Each line from the one containing "ATOM 223 C CA" to the last line of the listing below must be reproduced exactly, and nothing more.
Given records below:
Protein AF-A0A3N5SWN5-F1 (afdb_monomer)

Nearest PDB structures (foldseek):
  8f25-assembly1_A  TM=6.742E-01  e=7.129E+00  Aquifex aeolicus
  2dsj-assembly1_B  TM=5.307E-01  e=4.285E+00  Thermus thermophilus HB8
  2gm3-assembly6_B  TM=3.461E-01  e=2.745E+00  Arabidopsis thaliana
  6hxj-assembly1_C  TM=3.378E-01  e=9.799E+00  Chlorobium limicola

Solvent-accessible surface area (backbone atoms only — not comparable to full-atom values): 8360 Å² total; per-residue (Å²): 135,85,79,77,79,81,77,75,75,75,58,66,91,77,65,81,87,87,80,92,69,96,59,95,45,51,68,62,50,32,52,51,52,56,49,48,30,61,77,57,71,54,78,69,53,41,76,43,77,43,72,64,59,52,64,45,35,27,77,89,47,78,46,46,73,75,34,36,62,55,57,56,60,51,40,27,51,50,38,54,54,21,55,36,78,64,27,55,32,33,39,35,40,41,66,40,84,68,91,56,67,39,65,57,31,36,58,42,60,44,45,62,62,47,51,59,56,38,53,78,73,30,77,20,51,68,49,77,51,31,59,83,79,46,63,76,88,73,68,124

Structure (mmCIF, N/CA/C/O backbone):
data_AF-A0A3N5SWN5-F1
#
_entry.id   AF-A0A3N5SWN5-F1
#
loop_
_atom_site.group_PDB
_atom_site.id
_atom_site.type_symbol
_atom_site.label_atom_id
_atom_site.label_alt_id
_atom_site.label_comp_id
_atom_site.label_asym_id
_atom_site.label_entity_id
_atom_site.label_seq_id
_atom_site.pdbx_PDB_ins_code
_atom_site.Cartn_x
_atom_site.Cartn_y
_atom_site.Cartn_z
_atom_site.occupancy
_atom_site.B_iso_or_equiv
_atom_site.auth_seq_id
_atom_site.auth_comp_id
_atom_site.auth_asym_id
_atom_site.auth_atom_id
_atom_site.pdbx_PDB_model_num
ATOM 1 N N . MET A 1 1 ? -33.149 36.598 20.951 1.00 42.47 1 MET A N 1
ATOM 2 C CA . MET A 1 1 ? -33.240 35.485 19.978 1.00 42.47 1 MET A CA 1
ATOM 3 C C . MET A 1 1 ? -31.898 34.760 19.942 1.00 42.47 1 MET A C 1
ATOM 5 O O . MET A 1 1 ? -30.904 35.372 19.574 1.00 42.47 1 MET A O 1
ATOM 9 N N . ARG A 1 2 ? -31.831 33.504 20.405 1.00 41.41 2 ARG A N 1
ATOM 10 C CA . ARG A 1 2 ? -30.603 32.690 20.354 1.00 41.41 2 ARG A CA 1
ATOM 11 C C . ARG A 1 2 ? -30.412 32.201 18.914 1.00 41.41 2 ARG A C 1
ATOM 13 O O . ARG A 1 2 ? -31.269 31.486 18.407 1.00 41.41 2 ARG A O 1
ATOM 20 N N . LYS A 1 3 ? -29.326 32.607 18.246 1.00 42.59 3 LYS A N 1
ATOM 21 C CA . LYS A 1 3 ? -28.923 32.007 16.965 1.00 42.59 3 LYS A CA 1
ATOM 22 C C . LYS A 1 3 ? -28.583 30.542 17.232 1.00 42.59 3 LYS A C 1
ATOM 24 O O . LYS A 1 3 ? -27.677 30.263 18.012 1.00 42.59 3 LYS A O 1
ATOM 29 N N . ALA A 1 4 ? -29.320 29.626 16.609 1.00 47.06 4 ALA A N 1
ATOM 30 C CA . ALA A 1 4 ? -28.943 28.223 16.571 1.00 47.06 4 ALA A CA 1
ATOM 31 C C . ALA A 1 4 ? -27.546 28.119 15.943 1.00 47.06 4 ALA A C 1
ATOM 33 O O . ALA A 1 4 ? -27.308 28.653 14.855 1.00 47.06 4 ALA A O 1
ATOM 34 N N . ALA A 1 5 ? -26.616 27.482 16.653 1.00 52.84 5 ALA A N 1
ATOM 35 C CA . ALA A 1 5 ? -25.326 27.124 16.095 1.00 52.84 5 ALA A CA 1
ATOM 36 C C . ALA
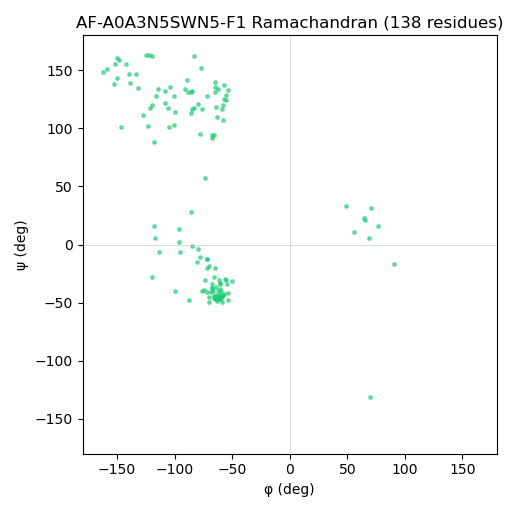 A 1 5 ? -25.587 26.234 14.873 1.00 52.84 5 ALA A C 1
ATOM 38 O O . ALA A 1 5 ? -26.232 25.193 14.988 1.00 52.84 5 ALA A O 1
ATOM 39 N N . LYS A 1 6 ? -25.136 26.669 13.692 1.00 48.34 6 LYS A N 1
ATOM 40 C CA . LYS A 1 6 ? -25.106 25.812 12.508 1.00 48.34 6 LYS A CA 1
ATOM 41 C C . LYS A 1 6 ? -24.094 24.708 12.788 1.00 48.34 6 LYS A C 1
ATOM 43 O O . LYS A 1 6 ? -22.901 24.897 12.573 1.00 48.34 6 LYS A O 1
ATOM 48 N N . THR A 1 7 ? -24.559 23.570 13.282 1.00 49.84 7 THR A N 1
ATOM 49 C CA . THR A 1 7 ? -23.777 22.339 13.265 1.00 49.84 7 THR A CA 1
ATOM 50 C C . THR A 1 7 ? -23.658 21.946 11.798 1.00 49.84 7 THR A C 1
ATOM 52 O O . THR A 1 7 ? -24.562 21.329 11.242 1.00 49.84 7 THR A O 1
ATOM 55 N N . SER A 1 8 ? -22.600 22.396 11.116 1.00 56.00 8 SER A N 1
ATOM 56 C CA . SER A 1 8 ? -22.288 21.885 9.785 1.00 56.00 8 SER A CA 1
ATOM 57 C C . SER A 1 8 ? -21.875 20.433 9.977 1.00 56.00 8 SER A C 1
ATOM 59 O O . SER A 1 8 ? -20.729 20.148 10.328 1.00 56.00 8 SER A O 1
ATOM 61 N N . ILE A 1 9 ? -22.826 19.518 9.828 1.00 58.38 9 ILE A N 1
ATOM 62 C CA . ILE A 1 9 ? -22.513 18.107 9.650 1.00 58.38 9 ILE A CA 1
ATOM 63 C C . ILE A 1 9 ? -21.623 18.083 8.409 1.00 58.38 9 ILE A C 1
ATOM 65 O O . ILE A 1 9 ? -22.085 18.408 7.316 1.00 58.38 9 ILE A O 1
ATOM 69 N N . LYS A 1 10 ? -20.318 17.854 8.600 1.00 59.38 10 LYS A N 1
ATOM 70 C CA . LYS A 1 10 ? -19.400 17.659 7.481 1.00 59.38 10 LYS A CA 1
ATOM 71 C C . LYS A 1 10 ? -19.947 16.470 6.721 1.00 59.38 10 LYS A C 1
ATOM 73 O O . LYS A 1 10 ? -20.035 15.391 7.296 1.00 59.38 10 LYS A O 1
ATOM 78 N N . ASP A 1 11 ? -20.345 16.681 5.478 1.00 64.31 11 ASP A N 1
ATOM 79 C CA . ASP A 1 11 ? -20.573 15.571 4.576 1.00 64.31 11 ASP A CA 1
ATOM 80 C C . ASP A 1 11 ? -19.215 14.868 4.389 1.00 64.31 11 ASP A C 1
ATOM 82 O O . ASP A 1 11 ? -18.284 15.460 3.821 1.00 64.31 11 ASP A O 1
ATOM 86 N N . PRO A 1 12 ? -19.040 13.649 4.926 1.00 61.22 12 PRO A N 1
ATOM 87 C CA . PRO A 1 12 ? -17.764 12.957 4.830 1.00 61.22 12 PRO A CA 1
ATOM 88 C C . PRO A 1 12 ? -17.427 12.620 3.373 1.00 61.22 12 PRO A C 1
ATOM 90 O O . PRO A 1 12 ? -16.254 12.443 3.055 1.00 61.22 12 PRO A O 1
ATOM 93 N N . PHE A 1 13 ? -18.416 12.596 2.471 1.00 65.00 13 PHE A N 1
ATOM 94 C CA . PHE A 1 13 ? -18.218 12.237 1.069 1.00 65.00 13 PHE A CA 1
ATOM 95 C C . PHE A 1 13 ? -17.662 13.377 0.204 1.00 65.00 13 PHE A C 1
ATOM 97 O O . PHE A 1 13 ? -17.158 13.111 -0.884 1.00 65.00 13 PHE A O 1
ATOM 104 N N . SER A 1 14 ? -17.687 14.626 0.680 1.00 81.75 14 SER A N 1
ATOM 105 C CA . SER A 1 14 ? -17.133 15.792 -0.034 1.00 81.75 14 SER A CA 1
ATOM 106 C C . SER A 1 14 ? -15.970 16.473 0.699 1.00 81.75 14 SER A C 1
ATOM 108 O O . SER A 1 14 ? -15.454 17.500 0.254 1.00 81.75 14 SER A O 1
ATOM 110 N N . THR A 1 15 ? -15.509 15.900 1.815 1.00 86.81 15 THR A N 1
ATOM 111 C CA . THR A 1 15 ? -14.410 16.468 2.603 1.00 86.81 15 THR A CA 1
ATOM 112 C C . THR A 1 15 ? -13.047 16.064 2.032 1.00 86.81 15 THR A C 1
ATOM 114 O O . THR A 1 15 ? -12.672 14.895 2.057 1.00 86.81 15 THR A O 1
ATOM 117 N N . VAL A 1 16 ? -12.257 17.049 1.590 1.00 90.06 16 VAL A N 1
ATOM 118 C CA . VAL A 1 16 ? -10.856 16.857 1.177 1.00 90.06 16 VAL A CA 1
ATOM 119 C C . VAL A 1 16 ? -9.916 17.297 2.297 1.00 90.06 16 VAL A C 1
ATOM 121 O O . VAL A 1 16 ? -10.001 18.419 2.800 1.00 90.06 16 VAL A O 1
ATOM 124 N N . ILE A 1 17 ? -8.993 16.415 2.677 1.00 91.38 17 ILE A N 1
ATOM 125 C CA . ILE A 1 17 ? -7.983 16.680 3.700 1.00 91.38 17 ILE A CA 1
ATOM 126 C C . ILE A 1 17 ? -6.630 16.884 3.024 1.00 91.38 17 ILE A C 1
ATOM 128 O O . ILE A 1 17 ? -6.088 15.967 2.416 1.00 91.38 17 ILE A O 1
ATOM 132 N N . ILE A 1 18 ? -6.064 18.080 3.184 1.00 94.38 18 ILE A N 1
ATOM 133 C CA . ILE A 1 18 ? -4.688 18.388 2.786 1.00 94.38 18 ILE A CA 1
ATOM 134 C C . ILE A 1 18 ? -3.855 18.544 4.062 1.00 94.38 18 ILE A C 1
ATOM 136 O O . ILE A 1 18 ? -4.271 19.209 5.020 1.00 94.38 18 ILE A O 1
ATOM 140 N N . ARG A 1 19 ? -2.695 17.888 4.102 1.00 94.81 19 ARG A N 1
ATOM 141 C CA . ARG A 1 19 ? -1.726 17.953 5.203 1.00 94.81 19 ARG A CA 1
ATOM 142 C C . ARG A 1 19 ? -0.334 18.152 4.628 1.00 94.81 19 ARG A C 1
ATOM 144 O O . ARG A 1 19 ? -0.031 17.672 3.540 1.00 94.81 19 ARG A O 1
ATOM 151 N N . LYS A 1 20 ? 0.490 18.881 5.370 1.00 95.69 20 LYS A
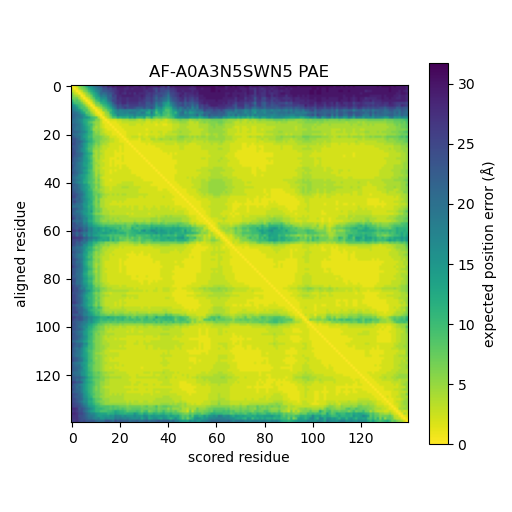 N 1
ATOM 152 C CA . LYS A 1 20 ? 1.868 19.177 4.997 1.00 95.69 20 LYS A CA 1
ATOM 153 C C . LYS A 1 20 ? 2.781 18.032 5.444 1.00 95.69 20 LYS A C 1
ATOM 155 O O . LYS A 1 20 ? 2.698 17.612 6.593 1.00 95.69 20 LYS A O 1
ATOM 160 N N . CYS A 1 21 ? 3.636 17.565 4.541 1.00 96.44 21 CYS A N 1
ATOM 161 C CA . CYS A 1 21 ? 4.687 16.581 4.788 1.00 96.44 21 CYS A CA 1
ATOM 162 C C . CYS A 1 21 ? 5.846 16.951 3.861 1.00 96.44 21 CYS A C 1
ATOM 164 O O . CYS A 1 21 ? 5.738 16.747 2.656 1.00 96.44 21 CYS A O 1
ATOM 166 N N . GLU A 1 22 ? 6.875 17.605 4.403 1.00 94.75 22 GLU A N 1
ATOM 167 C CA . GLU A 1 22 ? 7.970 18.164 3.589 1.00 94.75 22 GLU A CA 1
ATOM 168 C C . GLU A 1 22 ? 8.812 17.062 2.948 1.00 94.75 22 GLU A C 1
ATOM 170 O O . GLU A 1 22 ? 9.211 17.169 1.795 1.00 94.75 22 GLU A O 1
ATOM 175 N N . GLU A 1 23 ? 9.016 15.978 3.691 1.00 95.94 23 GLU A N 1
ATOM 176 C CA . GLU A 1 23 ? 9.813 14.832 3.278 1.00 95.94 23 GLU A CA 1
ATOM 177 C C . GLU A 1 23 ? 8.973 13.558 3.312 1.00 95.94 23 GLU A C 1
ATOM 179 O O . GLU A 1 23 ? 7.935 13.494 3.976 1.00 95.94 23 GLU A O 1
ATOM 184 N N . TYR A 1 24 ? 9.448 12.506 2.645 1.00 94.31 24 TYR A N 1
ATOM 185 C CA . TYR A 1 24 ? 8.880 11.160 2.763 1.00 94.31 24 TYR A CA 1
ATOM 186 C C . TYR A 1 24 ? 9.256 10.508 4.106 1.00 94.31 24 TYR A C 1
ATOM 188 O O . TYR A 1 24 ? 9.850 9.433 4.145 1.00 94.31 24 TYR A O 1
ATOM 196 N N . ASP A 1 25 ? 8.914 11.168 5.211 1.00 96.62 25 ASP A N 1
ATOM 197 C CA . ASP A 1 25 ? 9.095 10.657 6.564 1.00 96.62 25 ASP A CA 1
ATOM 198 C C . ASP A 1 25 ? 7.973 9.673 6.919 1.00 96.62 25 ASP A C 1
ATOM 200 O O . ASP A 1 25 ? 6.782 10.002 6.885 1.00 96.62 25 ASP A O 1
ATOM 204 N N . ALA A 1 26 ? 8.349 8.434 7.237 1.00 96.94 26 ALA A N 1
ATOM 205 C CA . ALA A 1 26 ? 7.387 7.357 7.433 1.00 96.94 26 ALA A CA 1
ATOM 206 C C . ALA A 1 26 ? 6.435 7.638 8.605 1.00 96.94 26 ALA A C 1
ATOM 208 O O . ALA A 1 26 ? 5.238 7.369 8.483 1.00 96.94 26 ALA A O 1
ATOM 209 N N . ASP A 1 27 ? 6.942 8.194 9.707 1.00 97.00 27 ASP A N 1
ATOM 210 C CA . ASP A 1 27 ? 6.168 8.426 10.926 1.00 97.00 27 ASP A CA 1
ATOM 211 C C . ASP A 1 27 ? 5.209 9.612 10.773 1.00 97.00 27 ASP A C 1
ATOM 213 O O . ASP A 1 27 ? 4.041 9.512 11.165 1.00 97.00 27 ASP A O 1
ATOM 217 N N . ALA A 1 28 ? 5.639 10.687 10.110 1.00 97.88 28 ALA A N 1
ATOM 218 C CA . ALA A 1 28 ? 4.778 11.801 9.729 1.00 97.88 28 ALA A CA 1
ATOM 219 C C . ALA A 1 28 ? 3.642 11.338 8.808 1.00 97.88 28 ALA A C 1
ATOM 221 O O . ALA A 1 28 ? 2.475 11.654 9.056 1.00 97.88 28 ALA A O 1
ATOM 222 N N . ILE A 1 29 ? 3.947 10.531 7.784 1.00 98.38 29 ILE A N 1
ATOM 223 C CA . ILE A 1 29 ? 2.932 9.985 6.873 1.00 98.38 29 ILE A CA 1
ATOM 224 C C . ILE A 1 29 ? 1.938 9.101 7.637 1.00 98.38 29 ILE A C 1
ATOM 226 O O . ILE A 1 29 ? 0.728 9.241 7.456 1.00 98.38 29 ILE A O 1
ATOM 230 N N . LYS A 1 30 ? 2.412 8.222 8.527 1.00 98.25 30 LYS A N 1
ATOM 231 C CA . LYS A 1 30 ? 1.541 7.385 9.369 1.00 98.25 30 LYS A CA 1
ATOM 232 C C . LYS A 1 30 ? 0.624 8.220 10.254 1.00 98.25 30 LYS A C 1
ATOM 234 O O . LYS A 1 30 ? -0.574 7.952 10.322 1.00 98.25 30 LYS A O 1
End of Given records.
■ Output of the exercise ■
ATOM 223 C CA . ILE A 1 29 ? 2.932 9.985 6.873 1.00 98.38 29 ILE A CA 1
ATOM 224 C C . ILE A 1 29 ? 1.938 9.101 7.637 1.00 98.38 29 ILE A C 1
ATOM 226 O O . ILE A 1 29 ? 0.728 9.241 7.456 1.00 98.38 29 ILE A O 1
ATOM 230 N N . LYS A 1 30 ? 2.412 8.222 8.527 1.00 98.25 30 LYS A N 1
ATOM 231 C CA . LYS A 1 30 ? 1.541 7.385 9.369 1.00 98.25 30 LYS A CA 1
ATOM 232 C C . LYS A 1 30 ? 0.624 8.220 10.254 1.00 98.25 30 LYS A C 1
ATOM 234 O O . LYS A 1 30 ? -0.574 7.952 10.322 1.00 98.25 30 LYS A O 1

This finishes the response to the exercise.